24 January 2011

Leading from the Soul (Part 1 of 4)


Part I: Introduction

When I think of great leaders I think of people like Abraham Lincoln, Mahatma Gandhi, and the Reverend Martin Luther King, Jr.  They were people whom against all odds and, moreover, against popular opinion, led society to places it would have never gone without them – to places that established new norms and higher expectations.  Their ideas and convictions were asserted thoughtfully and courageously and they never wavered from their purpose: to improve the lot of humanity.  These leaders spent a great deal of their time alone, reading and deliberating.  These leaders took risks that elevated everyone.  These leaders had a humble sense of self and a clear sense of mission.  When the history books are written about the early 21st century, I believe it will be claimed that while we suffered from economic malaise, global warming, terrorist acts, etc., the cause was not a housing or capital markets crisis, or an addiction to fossil fuels, or declining test scores, rising federal deficits, or even a broken healthcare system, it was rather a debilitating scarcity of leadership.  Leaders today show little, if any, of the characteristics of Lincoln, Gandhi, and King. 
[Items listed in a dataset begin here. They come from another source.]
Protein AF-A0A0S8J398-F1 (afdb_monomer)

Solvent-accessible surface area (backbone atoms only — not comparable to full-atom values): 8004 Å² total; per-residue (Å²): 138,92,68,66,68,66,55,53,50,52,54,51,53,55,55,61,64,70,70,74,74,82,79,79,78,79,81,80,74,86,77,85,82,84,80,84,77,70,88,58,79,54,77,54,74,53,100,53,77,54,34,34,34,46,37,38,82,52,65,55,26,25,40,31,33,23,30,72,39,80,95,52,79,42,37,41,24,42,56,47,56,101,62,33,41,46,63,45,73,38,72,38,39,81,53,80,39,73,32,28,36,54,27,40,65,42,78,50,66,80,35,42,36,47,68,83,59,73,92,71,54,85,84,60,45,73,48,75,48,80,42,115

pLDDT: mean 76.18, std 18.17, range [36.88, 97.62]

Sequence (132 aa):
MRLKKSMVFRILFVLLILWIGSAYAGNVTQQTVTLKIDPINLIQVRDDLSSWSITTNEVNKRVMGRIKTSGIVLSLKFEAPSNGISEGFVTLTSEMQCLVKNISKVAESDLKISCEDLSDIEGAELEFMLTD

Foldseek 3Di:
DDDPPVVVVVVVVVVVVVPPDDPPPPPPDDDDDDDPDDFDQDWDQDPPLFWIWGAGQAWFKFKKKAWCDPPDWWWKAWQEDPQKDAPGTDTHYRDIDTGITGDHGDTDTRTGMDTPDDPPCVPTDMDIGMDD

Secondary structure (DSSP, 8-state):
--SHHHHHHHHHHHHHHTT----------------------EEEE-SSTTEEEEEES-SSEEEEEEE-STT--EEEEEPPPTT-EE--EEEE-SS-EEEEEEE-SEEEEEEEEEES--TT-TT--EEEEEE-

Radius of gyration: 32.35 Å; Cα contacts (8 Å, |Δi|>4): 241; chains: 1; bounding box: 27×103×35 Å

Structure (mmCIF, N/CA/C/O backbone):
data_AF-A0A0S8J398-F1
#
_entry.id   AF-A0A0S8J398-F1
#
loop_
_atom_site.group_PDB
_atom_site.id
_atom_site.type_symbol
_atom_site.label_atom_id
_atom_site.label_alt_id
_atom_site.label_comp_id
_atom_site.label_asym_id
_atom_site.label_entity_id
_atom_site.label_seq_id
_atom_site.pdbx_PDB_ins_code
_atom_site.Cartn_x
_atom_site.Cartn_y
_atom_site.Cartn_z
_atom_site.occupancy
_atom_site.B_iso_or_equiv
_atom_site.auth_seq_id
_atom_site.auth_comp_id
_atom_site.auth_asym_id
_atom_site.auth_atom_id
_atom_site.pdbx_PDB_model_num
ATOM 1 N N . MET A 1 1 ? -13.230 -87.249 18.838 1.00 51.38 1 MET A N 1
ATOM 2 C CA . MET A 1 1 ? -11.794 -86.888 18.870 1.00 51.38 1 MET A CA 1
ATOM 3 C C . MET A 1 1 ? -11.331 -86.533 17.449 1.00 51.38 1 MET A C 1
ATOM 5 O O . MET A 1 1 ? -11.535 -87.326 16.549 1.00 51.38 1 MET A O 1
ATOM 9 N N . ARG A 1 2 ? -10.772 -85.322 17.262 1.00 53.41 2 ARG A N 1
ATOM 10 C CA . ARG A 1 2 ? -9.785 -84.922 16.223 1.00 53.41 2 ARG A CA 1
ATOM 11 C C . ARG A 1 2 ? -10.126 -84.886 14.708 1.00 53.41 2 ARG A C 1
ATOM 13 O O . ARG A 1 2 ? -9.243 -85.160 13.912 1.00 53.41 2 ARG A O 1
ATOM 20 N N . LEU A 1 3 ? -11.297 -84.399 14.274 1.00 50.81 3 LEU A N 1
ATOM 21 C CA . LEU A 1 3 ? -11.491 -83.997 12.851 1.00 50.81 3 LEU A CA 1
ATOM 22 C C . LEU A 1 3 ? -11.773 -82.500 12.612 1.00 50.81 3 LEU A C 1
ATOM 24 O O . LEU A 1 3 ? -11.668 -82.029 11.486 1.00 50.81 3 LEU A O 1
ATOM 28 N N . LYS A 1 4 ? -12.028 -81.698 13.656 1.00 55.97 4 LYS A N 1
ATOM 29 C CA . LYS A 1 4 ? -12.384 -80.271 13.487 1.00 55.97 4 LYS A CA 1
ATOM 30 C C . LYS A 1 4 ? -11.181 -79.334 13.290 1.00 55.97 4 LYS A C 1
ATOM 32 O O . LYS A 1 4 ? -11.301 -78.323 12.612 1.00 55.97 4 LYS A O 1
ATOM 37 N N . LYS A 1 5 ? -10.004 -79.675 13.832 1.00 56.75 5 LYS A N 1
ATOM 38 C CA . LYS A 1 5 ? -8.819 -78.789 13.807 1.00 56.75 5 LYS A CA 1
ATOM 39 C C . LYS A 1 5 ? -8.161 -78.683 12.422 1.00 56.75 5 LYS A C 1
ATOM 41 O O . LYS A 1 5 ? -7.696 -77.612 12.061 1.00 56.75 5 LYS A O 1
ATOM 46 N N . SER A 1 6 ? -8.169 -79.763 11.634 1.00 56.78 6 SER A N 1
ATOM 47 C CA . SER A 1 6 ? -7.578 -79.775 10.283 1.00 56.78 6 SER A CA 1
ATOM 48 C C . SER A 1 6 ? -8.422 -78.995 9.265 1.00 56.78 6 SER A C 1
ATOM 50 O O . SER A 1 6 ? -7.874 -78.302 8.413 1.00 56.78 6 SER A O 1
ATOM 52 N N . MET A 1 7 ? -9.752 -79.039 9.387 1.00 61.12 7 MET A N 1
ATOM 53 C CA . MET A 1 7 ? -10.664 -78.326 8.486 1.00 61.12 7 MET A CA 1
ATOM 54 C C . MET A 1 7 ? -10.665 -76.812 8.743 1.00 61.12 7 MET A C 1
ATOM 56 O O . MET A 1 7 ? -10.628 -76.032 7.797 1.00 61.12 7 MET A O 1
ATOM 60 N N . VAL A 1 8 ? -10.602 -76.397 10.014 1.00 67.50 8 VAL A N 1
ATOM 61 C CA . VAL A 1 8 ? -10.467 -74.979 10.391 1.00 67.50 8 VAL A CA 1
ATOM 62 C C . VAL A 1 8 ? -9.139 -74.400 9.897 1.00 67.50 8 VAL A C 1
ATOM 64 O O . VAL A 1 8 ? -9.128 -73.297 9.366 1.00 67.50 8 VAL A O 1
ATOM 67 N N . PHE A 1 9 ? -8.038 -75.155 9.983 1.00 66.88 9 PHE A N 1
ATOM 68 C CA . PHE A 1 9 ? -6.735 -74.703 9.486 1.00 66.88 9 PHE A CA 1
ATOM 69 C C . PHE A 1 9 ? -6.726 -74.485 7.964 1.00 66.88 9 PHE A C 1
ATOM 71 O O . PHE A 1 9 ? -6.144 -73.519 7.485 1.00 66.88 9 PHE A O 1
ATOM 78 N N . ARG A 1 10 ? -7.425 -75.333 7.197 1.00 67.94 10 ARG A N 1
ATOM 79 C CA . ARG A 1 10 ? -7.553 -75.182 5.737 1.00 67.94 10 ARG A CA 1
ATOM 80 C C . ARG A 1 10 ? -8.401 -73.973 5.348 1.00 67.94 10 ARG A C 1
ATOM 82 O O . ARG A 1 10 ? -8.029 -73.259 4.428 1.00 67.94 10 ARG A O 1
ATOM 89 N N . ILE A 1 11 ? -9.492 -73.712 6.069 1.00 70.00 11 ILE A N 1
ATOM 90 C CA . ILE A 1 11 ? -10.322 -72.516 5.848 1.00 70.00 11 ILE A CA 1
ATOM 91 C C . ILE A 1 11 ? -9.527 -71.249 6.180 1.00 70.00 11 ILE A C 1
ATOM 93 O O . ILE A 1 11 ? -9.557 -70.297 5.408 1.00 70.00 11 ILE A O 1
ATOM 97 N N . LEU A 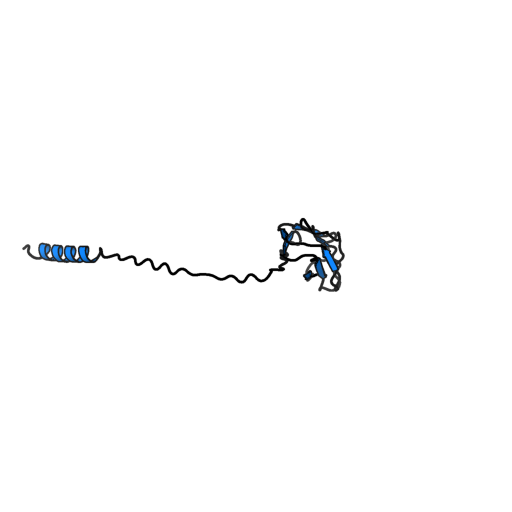1 12 ? -8.758 -71.259 7.274 1.00 66.69 12 LEU A N 1
ATOM 98 C CA . LEU A 1 12 ? -7.906 -70.127 7.640 1.00 66.69 12 LEU A CA 1
ATOM 99 C C . LEU A 1 12 ? -6.812 -69.871 6.595 1.00 66.69 12 LEU A C 1
ATOM 101 O O . LEU A 1 12 ? -6.545 -68.725 6.252 1.00 66.69 12 LEU A O 1
ATOM 105 N N . PHE A 1 13 ? -6.205 -70.936 6.067 1.00 67.75 13 PHE A N 1
ATOM 106 C CA . PHE A 1 13 ? -5.160 -70.840 5.051 1.00 67.75 13 PHE A CA 1
ATOM 107 C C . PHE A 1 13 ? -5.701 -70.310 3.716 1.00 67.75 13 PHE A C 1
ATOM 109 O O . PHE A 1 13 ? -5.059 -69.484 3.077 1.00 67.75 13 PHE A O 1
ATOM 116 N N . VAL A 1 14 ? -6.915 -70.712 3.326 1.00 67.69 14 VAL A N 1
ATOM 117 C CA . VAL A 1 14 ? -7.593 -70.177 2.133 1.00 67.69 14 VAL A CA 1
ATOM 118 C C . VAL A 1 14 ? -7.966 -68.702 2.318 1.00 67.69 14 VAL A C 1
ATOM 120 O O . VAL A 1 14 ? -7.802 -67.917 1.387 1.00 67.69 14 VAL A O 1
ATOM 123 N N . LEU A 1 15 ? -8.388 -68.293 3.520 1.00 60.88 15 LEU A N 1
ATOM 124 C CA . LEU A 1 15 ? -8.667 -66.884 3.820 1.00 60.88 15 LEU A CA 1
ATOM 125 C C . LEU A 1 15 ? -7.396 -66.016 3.793 1.00 60.88 15 LEU A C 1
ATOM 127 O O . LEU A 1 15 ? -7.447 -64.869 3.363 1.00 60.88 15 LEU A O 1
ATOM 131 N N . LEU A 1 16 ? -6.255 -66.574 4.215 1.00 63.47 16 LEU A N 1
ATOM 132 C CA . LEU A 1 16 ? -4.960 -65.887 4.230 1.00 63.47 16 LEU A CA 1
ATOM 133 C C . LEU A 1 16 ? -4.440 -65.595 2.810 1.00 63.47 16 LEU A C 1
ATOM 135 O O . LEU A 1 16 ? -3.818 -64.563 2.578 1.00 63.47 16 LEU A O 1
ATOM 139 N N . ILE A 1 17 ? -4.723 -66.480 1.848 1.00 63.94 17 ILE A N 1
ATOM 140 C CA . ILE A 1 17 ? -4.312 -66.318 0.442 1.00 63.94 17 ILE A CA 1
ATOM 141 C C . ILE A 1 17 ? -5.203 -65.296 -0.287 1.00 63.94 17 ILE A C 1
ATOM 143 O O . ILE A 1 17 ? -4.742 -64.602 -1.190 1.00 63.94 17 ILE A O 1
ATOM 147 N N . LEU A 1 18 ? -6.459 -65.139 0.142 1.00 56.78 18 LEU A N 1
ATOM 148 C CA . LEU A 1 18 ? -7.417 -64.171 -0.412 1.00 56.78 18 LEU A CA 1
ATOM 149 C C . LEU A 1 18 ? -7.121 -62.704 -0.044 1.00 56.78 18 LEU A C 1
ATOM 151 O O . LEU A 1 18 ? -7.793 -61.810 -0.552 1.00 56.78 18 LEU A O 1
ATOM 155 N N . TRP A 1 19 ? -6.114 -62.441 0.796 1.00 55.12 19 TRP A N 1
ATOM 156 C CA . TRP A 1 19 ? -5.767 -61.095 1.272 1.00 55.12 19 TRP A CA 1
ATOM 157 C C . TRP A 1 19 ? -4.497 -60.495 0.636 1.00 55.12 19 TRP A C 1
ATOM 159 O O . TRP A 1 19 ? -4.068 -59.417 1.030 1.00 55.12 19 TRP A O 1
ATOM 169 N N . ILE A 1 20 ? -3.892 -61.154 -0.364 1.00 61.41 20 ILE A N 1
ATOM 170 C CA . ILE A 1 20 ? -2.624 -60.717 -1.001 1.00 61.41 20 ILE A CA 1
ATOM 171 C C . ILE A 1 20 ? -2.868 -60.097 -2.397 1.00 61.41 20 ILE A C 1
ATOM 173 O O . ILE A 1 20 ? -2.043 -60.173 -3.300 1.00 61.41 20 ILE A O 1
ATOM 177 N N . GLY A 1 21 ? -4.031 -59.476 -2.601 1.00 55.53 21 GLY A N 1
ATOM 178 C CA . GLY A 1 21 ? -4.434 -58.861 -3.870 1.00 55.53 21 GLY A CA 1
ATOM 179 C C . GLY A 1 21 ? -4.485 -57.335 -3.821 1.00 55.53 21 GLY A C 1
ATOM 180 O O . GLY A 1 21 ? -5.518 -56.758 -4.141 1.00 55.53 21 GLY A O 1
ATOM 181 N N . SER A 1 22 ? -3.413 -56.664 -3.400 1.00 62.00 22 SER A N 1
ATOM 182 C CA . SER A 1 22 ? -3.349 -55.195 -3.402 1.00 62.00 22 SER A CA 1
ATOM 183 C C . SER A 1 22 ? -2.960 -54.675 -4.787 1.00 62.00 22 SER A C 1
ATOM 185 O O . SER A 1 22 ? -1.787 -54.415 -5.052 1.00 62.00 22 SER A O 1
ATOM 187 N N . ALA A 1 23 ? -3.928 -54.498 -5.685 1.00 52.56 23 ALA A N 1
ATOM 188 C CA . ALA A 1 23 ? -3.708 -53.704 -6.891 1.00 52.56 23 ALA A CA 1
ATOM 189 C C . ALA A 1 23 ? -3.863 -52.215 -6.541 1.00 52.56 23 ALA A C 1
ATOM 191 O O . ALA A 1 23 ? -4.958 -51.657 -6.585 1.00 52.56 23 ALA A O 1
ATOM 192 N N . TYR A 1 24 ? -2.758 -51.565 -6.171 1.00 61.09 24 TYR A N 1
ATOM 193 C CA . TYR A 1 24 ? -2.690 -50.106 -6.133 1.00 61.09 24 TYR A CA 1
ATOM 194 C C . TYR A 1 24 ? -2.706 -49.579 -7.572 1.00 61.09 24 TYR A C 1
ATOM 196 O O . TYR A 1 24 ? -1.671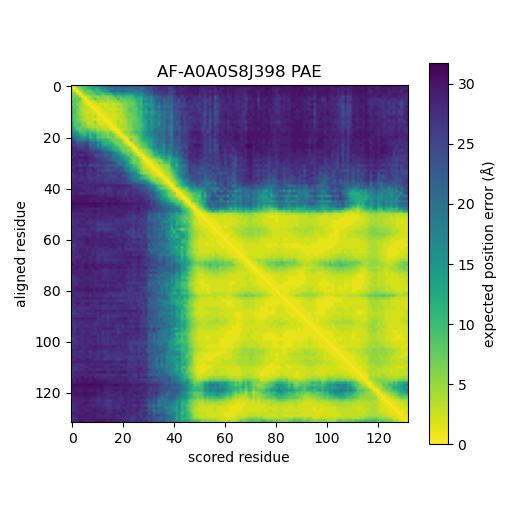 -49.483 -8.227 1.00 61.09 24 TYR A O 1
ATOM 204 N N . ALA A 1 25 ? -3.888 -49.233 -8.077 1.00 52.91 25 ALA A N 1
ATOM 205 C CA . ALA A 1 25 ? -4.009 -48.403 -9.266 1.00 52.91 25 ALA A CA 1
ATOM 206 C C . ALA A 1 25 ? -3.769 -46.943 -8.850 1.00 52.91 25 ALA A C 1
ATOM 208 O O . ALA A 1 25 ? -4.681 -46.245 -8.408 1.00 52.91 25 ALA A O 1
ATOM 209 N N . GLY A 1 26 ? -2.515 -46.495 -8.931 1.00 53.75 26 GLY A N 1
ATOM 210 C CA . GLY A 1 26 ? -2.158 -45.088 -8.764 1.00 53.75 26 GLY A CA 1
ATOM 211 C C . GLY A 1 26 ? -2.725 -44.272 -9.922 1.00 53.75 26 GLY A C 1
ATOM 212 O O . GLY A 1 26 ? -2.134 -44.217 -10.996 1.00 53.75 26 GLY A O 1
ATOM 213 N N . ASN A 1 27 ? -3.893 -43.667 -9.723 1.00 60.31 27 ASN A N 1
ATOM 214 C CA . ASN A 1 27 ? -4.507 -42.779 -10.700 1.00 60.31 27 ASN A CA 1
ATOM 215 C C . ASN A 1 27 ? -3.789 -41.422 -10.655 1.00 60.31 27 ASN A C 1
ATOM 217 O O . ASN A 1 27 ? -4.133 -40.557 -9.853 1.00 60.31 27 ASN A O 1
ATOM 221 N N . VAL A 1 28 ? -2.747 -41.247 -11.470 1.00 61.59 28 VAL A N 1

            Affluence has had much to do with this dearth of leadership.  For the last twenty years or so, since the collapse of the Soviet Union and the end of the Cold War, we frankly have not needed much leadership. If a difficult question remained unanswered, the consequences were few. Prosperity assured enough slack in the system that mistakes could be absorbed with little pain and no devastation. Evolutionary pressures that might have selected for capable leaders were largely absent.  Foreign affairs columnist for The Financial Times, Gideon Rachman, writes that the post-Cold War days of optimism are over, replaced by a new “Age of Anxiety” that portends a “zero-sum future.”[1] The so-called “Great Recession” that started in August 2007, and the turmoil of a global rebalancing of power that calls into serious question the future of America’s superpower status, means that whatever slack existed in the system is now gone.  Roger Altman and Richard Haas outlined the brutal details of American profligacy and declining American power in the journal of Foreign Affairs where they claimed, it was a lack of political will at home, as opposed to imperial overstretch “that threatens American power and security.”[2] The fact is everything has a consequence again, and leadership is essential.
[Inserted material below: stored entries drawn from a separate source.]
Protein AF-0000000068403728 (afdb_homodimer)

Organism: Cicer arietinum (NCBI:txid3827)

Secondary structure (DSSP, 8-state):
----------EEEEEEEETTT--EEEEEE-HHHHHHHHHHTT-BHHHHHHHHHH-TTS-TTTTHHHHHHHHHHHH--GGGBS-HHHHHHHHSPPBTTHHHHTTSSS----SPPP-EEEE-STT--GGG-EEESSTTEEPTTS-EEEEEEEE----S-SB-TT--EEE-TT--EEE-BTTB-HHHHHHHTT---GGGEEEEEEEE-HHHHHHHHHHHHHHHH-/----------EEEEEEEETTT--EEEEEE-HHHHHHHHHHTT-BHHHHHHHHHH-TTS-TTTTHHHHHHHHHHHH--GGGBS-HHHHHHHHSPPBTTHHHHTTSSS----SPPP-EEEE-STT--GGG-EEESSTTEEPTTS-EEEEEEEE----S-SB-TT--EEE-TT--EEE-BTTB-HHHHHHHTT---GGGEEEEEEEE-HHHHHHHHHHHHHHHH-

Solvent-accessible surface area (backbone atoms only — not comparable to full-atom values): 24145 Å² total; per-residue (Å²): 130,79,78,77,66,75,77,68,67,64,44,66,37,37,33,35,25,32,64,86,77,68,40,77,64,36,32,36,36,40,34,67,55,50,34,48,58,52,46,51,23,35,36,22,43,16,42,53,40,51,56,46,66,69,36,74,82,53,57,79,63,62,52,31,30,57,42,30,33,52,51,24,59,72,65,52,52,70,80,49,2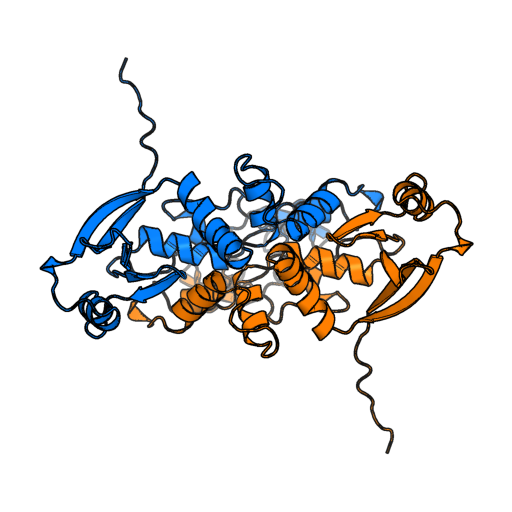6,60,43,74,64,39,54,49,43,39,62,54,34,59,43,68,53,45,68,32,40,65,61,38,87,58,59,82,71,82,68,77,80,88,54,34,16,26,47,55,45,84,69,44,60,52,94,69,32,40,32,28,72,51,80,71,39,68,36,95,88,66,38,45,15,67,33,78,43,44,73,61,68,90,45,85,43,43,38,22,80,85,41,38,30,37,33,38,91,51,41,34,49,40,65,56,38,98,86,41,37,77,62,55,54,34,45,74,70,68,43,87,49,73,85,45,46,42,79,44,79,43,74,37,39,62,74,56,52,65,39,43,60,45,44,31,48,38,54,34,20,90,131,79,78,76,66,75,77,68,66,64,43,65,36,37,33,34,25,32,63,85,78,66,41,78,65,37,31,34,34,40,33,67,55,52,34,50,60,52,48,51,24,36,37,21,42,18,44,51,40,50,55,46,66,68,36,75,82,52,57,79,62,56,51,33,27,58,42,29,33,52,52,24,59,72,65,51,52,70,82,49,25,59,41,73,62,39,54,50,43,39,64,54,33,59,43,67,55,46,66,34,41,65,61,37,87,57,60,80,71,81,67,76,80,88,53,36,16,26,48,55,47,82,69,45,61,50,96,70,33,40,33,29,72,50,79,69,39,69,36,96,86,65,40,45,15,68,33,77,42,46,74,61,68,93,47,83,42,43,38,22,81,85,42,40,30,38,33,38,90,51,42,34,49,41,64,58,38,97,86,40,39,76,63,57,53,36,46,74,71,68,43,86,48,71,83,46,47,44,80,45,79,44,75,38,40,63,73,56,52,66,39,42,63,48,45,36,48,41,55,39,14,96

InterPro domains:
  IPR007750 Protein of unknown function DUF674 [PF05056] (8-212)
  IPR007750 Protein of unknown function DUF674 [PTHR33103] (8-212)

Foldseek 3Di:
DPPVPVPFQWAKKKFKAFQVVRDTFWIKHFQQLVLVVVVVVQDDLLQLLLLVVVVVVNPCPQVVVSVVVLVVLVPDDCVVDPHPVVSCCNNQPDGPCQVQLVLHSDNLGPHDDFWKFWFPDPVGVPVQIDIDSDFQDADPVRGTGHHTDDDDDPDNGDDDRPWMWIAGPLGDIGIPDPVDHPVVSCVVVVNPDCVRIDMDMDIDGNVRSSCRVVVSVSVVVD/DPPVPVPFQWAKKKFKAFQVVRDTFWIKHFDQLVLVVVVVVQDDLLQLLLLVVVVVVNPCPQVVVSVVVLVVLVPDDCVVDPHPVVSCCNNQPDGPCQVQLVLHSDNLGPHDDFWKFWFPDPVGVPVQIDIDSDFQDADPVGGGGHHTDDDDDDDNGDDDRPWMWIAGPLGDTGIDDPVDHPVVSCVVVVNPDPVRIDMDMDIDGNVRSSCRVSVSSVVVVD

Radius of gyration: 24.46 Å; Cα contacts (8 Å, |Δi|>4): 817; chains: 2; bounding box: 77×69×72 Å

Nearest PDB structures (foldseek):
  5lly-assembly2_A  TM=2.577E-01  e=1.683E+00  Idiomarina sp. A28L
  5d96-assembly1_D  TM=4.243E-01  e=8.433E+00  Mus musculus
  6et7-assembly1_A  TM=4.248E-01  e=5.231E+00  Idiomarina sp. A28L
  5lly-assembly1_D  TM=2.465E-01  e=2.880E+00  Idiomarina sp. A28L
  3kbx-assembly3_E  TM=4.252E-01  e=2.903E+00  Homo sapiens

pLDDT: mean 77.21, std 14.94, range [27.58, 93.5]

Sequence (444 aa):
MADTTKTEYQVTLKLLVNKKTNKVLFAESGKEFVDILCSFLTLPLGTIARLLQKDTNMGSDTIGCLNSLYQSVQNFDEKCLMTETTKKLLLQPKNSSEKYCSTLKFNIDDTAPTKYFICSRPGGCWHNSCFSTSINEICSCGCRLNCLVLLRTFRNGFVNGDASFVITDNLRVIPNSMDYTSLALLHSLGIQSANLVKEITVNLTKDKVLRLPFLFLKLFLSMADTTKTEYQVTLKLLVNKKTNKVLFAESGKEFVDILCSFLTLPLGTIARLLQKDTNMGSDTIGCLNSLYQSVQNFDEKCLMTETTKKLLLQPKNSSEKYCSTLKFNIDDTAPTKYFICSRPGGCWHNSCFSTSINEICSCGCRLNCLVLLRTFRNGFVNGDASFVITDNLRVIPNSMDYTSLALLHSLGIQSANLVKEITVNLTKDKVLRLPFLFLKLFLS

Structure (mmCIF, N/CA/C/O backbone):
data_AF-0000000068403728-model_v1
#
loop_
_entity.id
_entity.type
_entity.pdbx_description
1 polymer 'Uncharacterized protein LOC113785797'
#
loop_
_atom_site.group_PDB
_atom_site.id
_atom_site.type_symbol
_atom_site.label_atom_id
_atom_site.label_alt_id
_atom_site.label_comp_id
_atom_site.label_asym_id
_atom_site.label_entity_id
_atom_site.label_seq_id
_atom_site.pdbx_PDB_ins_code
_atom_site.Cartn_x
_atom_site.Cartn_y
_atom_site.Cartn_z
_atom_site.occupancy
_atom_site.B_iso_or_equiv
_atom_site.auth_seq_id
_atom_site.auth_comp_id
_atom_site.auth_asym_id
_atom_site.auth_atom_id
_atom_site.pdbx_PDB_model_num
ATOM 1 N N . MET A 1 1 ? 39.625 -18.312 -13.836 1 27.58 1 MET A N 1
ATOM 2 C CA . MET A 1 1 ? 38.844 -17.281 -13.164 1 27.58 1 MET A CA 1
ATOM 3 C C . MET A 1 1 ? 37.344 -17.469 -13.43 1 27.58 1 MET A C 1
ATOM 5 O O . MET A 1 1 ? 36.906 -17.375 -14.578 1 27.58 1 MET A O 1
ATOM 9 N N . ALA A 1 2 ? 36.781 -18.375 -12.883 1 37.16 2 ALA A N 1
ATOM 10 C CA . ALA A 1 2 ? 35.406 -18.844 -13.141 1 37.16 2 ALA A CA 1
ATOM 11 C C . ALA A 1 2 ? 34.406 -17.703 -13.062 1 37.16 2 ALA A C 1
ATOM 13 O O . ALA A 1 2 ? 34.438 -16.906 -12.117 1 37.16 2 ALA A O 1
ATOM 14 N N . ASP A 1 3 ? 34.094 -17.031 -14.102 1 36.53 3 ASP A N 1
ATOM 15 C CA . ASP A 1 3 ? 33.219 -15.875 -14.227 1 36.53 3 ASP A CA 1
ATOM 16 C C . ASP A 1 3 ? 31.953 -16.062 -13.398 1 36.53 3 ASP A C 1
ATOM 18 O O . ASP A 1 3 ? 31.203 -17.016 -13.602 1 36.53 3 ASP A O 1
ATOM 22 N N . THR A 1 4 ? 31.953 -16.031 -12.133 1 40.5 4 THR A N 1
ATOM 23 C CA . THR A 1 4 ? 30.875 -16.109 -11.148 1 40.5 4 THR A CA 1
ATOM 24 C C . THR A 1 4 ? 29.625 -15.391 -11.641 1 40.5 4 THR A C 1
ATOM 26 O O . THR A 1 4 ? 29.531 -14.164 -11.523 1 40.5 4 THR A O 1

            Historians may also conclude that besides affluence, technology — in spite of all of its many benefits — played its own insidious role in the decline of leadership.  They may find that those digital conveniences we have come to love and dare not live without, which have forced upon us an incessant need to be connected, has pushed leadership aside in favor of distraction and trivialities.  Technology has produced a conversation that is fast, short, and shallow.  It has fooled us about friendship; convincing us we are just a click away from adding a new so-called friend.  Research has been Wiki-fied, which has led to a diminished capacity to search, contemplate, hypothesize, test, reconsider, conclude, and start the search again.  In the process we have lost our sense of method.  Debates – once like symphonies – have been reduced to sound bites and video snippets.  Solving complex problems is no longer the goal; increasing “click-throughs” and “going viral” is all that matters.
   
            These future pages of history can, however, be avoided if we take care to reclaim our capacity for solitude, courage, and moral purpose.  This requires that we shift our behaviors to those that produce depth of thought and origination – that we have the discipline to disconnect.  It requires that we become transcendently courageous and that we focus on the ‘why’ of what we do.  It means that we each must become our own Lincoln, Gandhi, or King.  We can begin by leading from our soul and embracing a conscious discipline of self-restraint and introspection, so that we may regain our purpose and our will.  The process starts with practicing solitude so that we may know ourselves; then summon the courage of our convictions; and remain steadfastly committed to our purposes.


[1] Gideon Rachman, Zero Sum Future (New York: Simon & Schuster, 2011).
[2] Roger C. Altman and Richard N. Haas, “American Profligacy and American Power,” Foreign Affairs, 89, no. 6 (November-December 2010): pp. 25-34.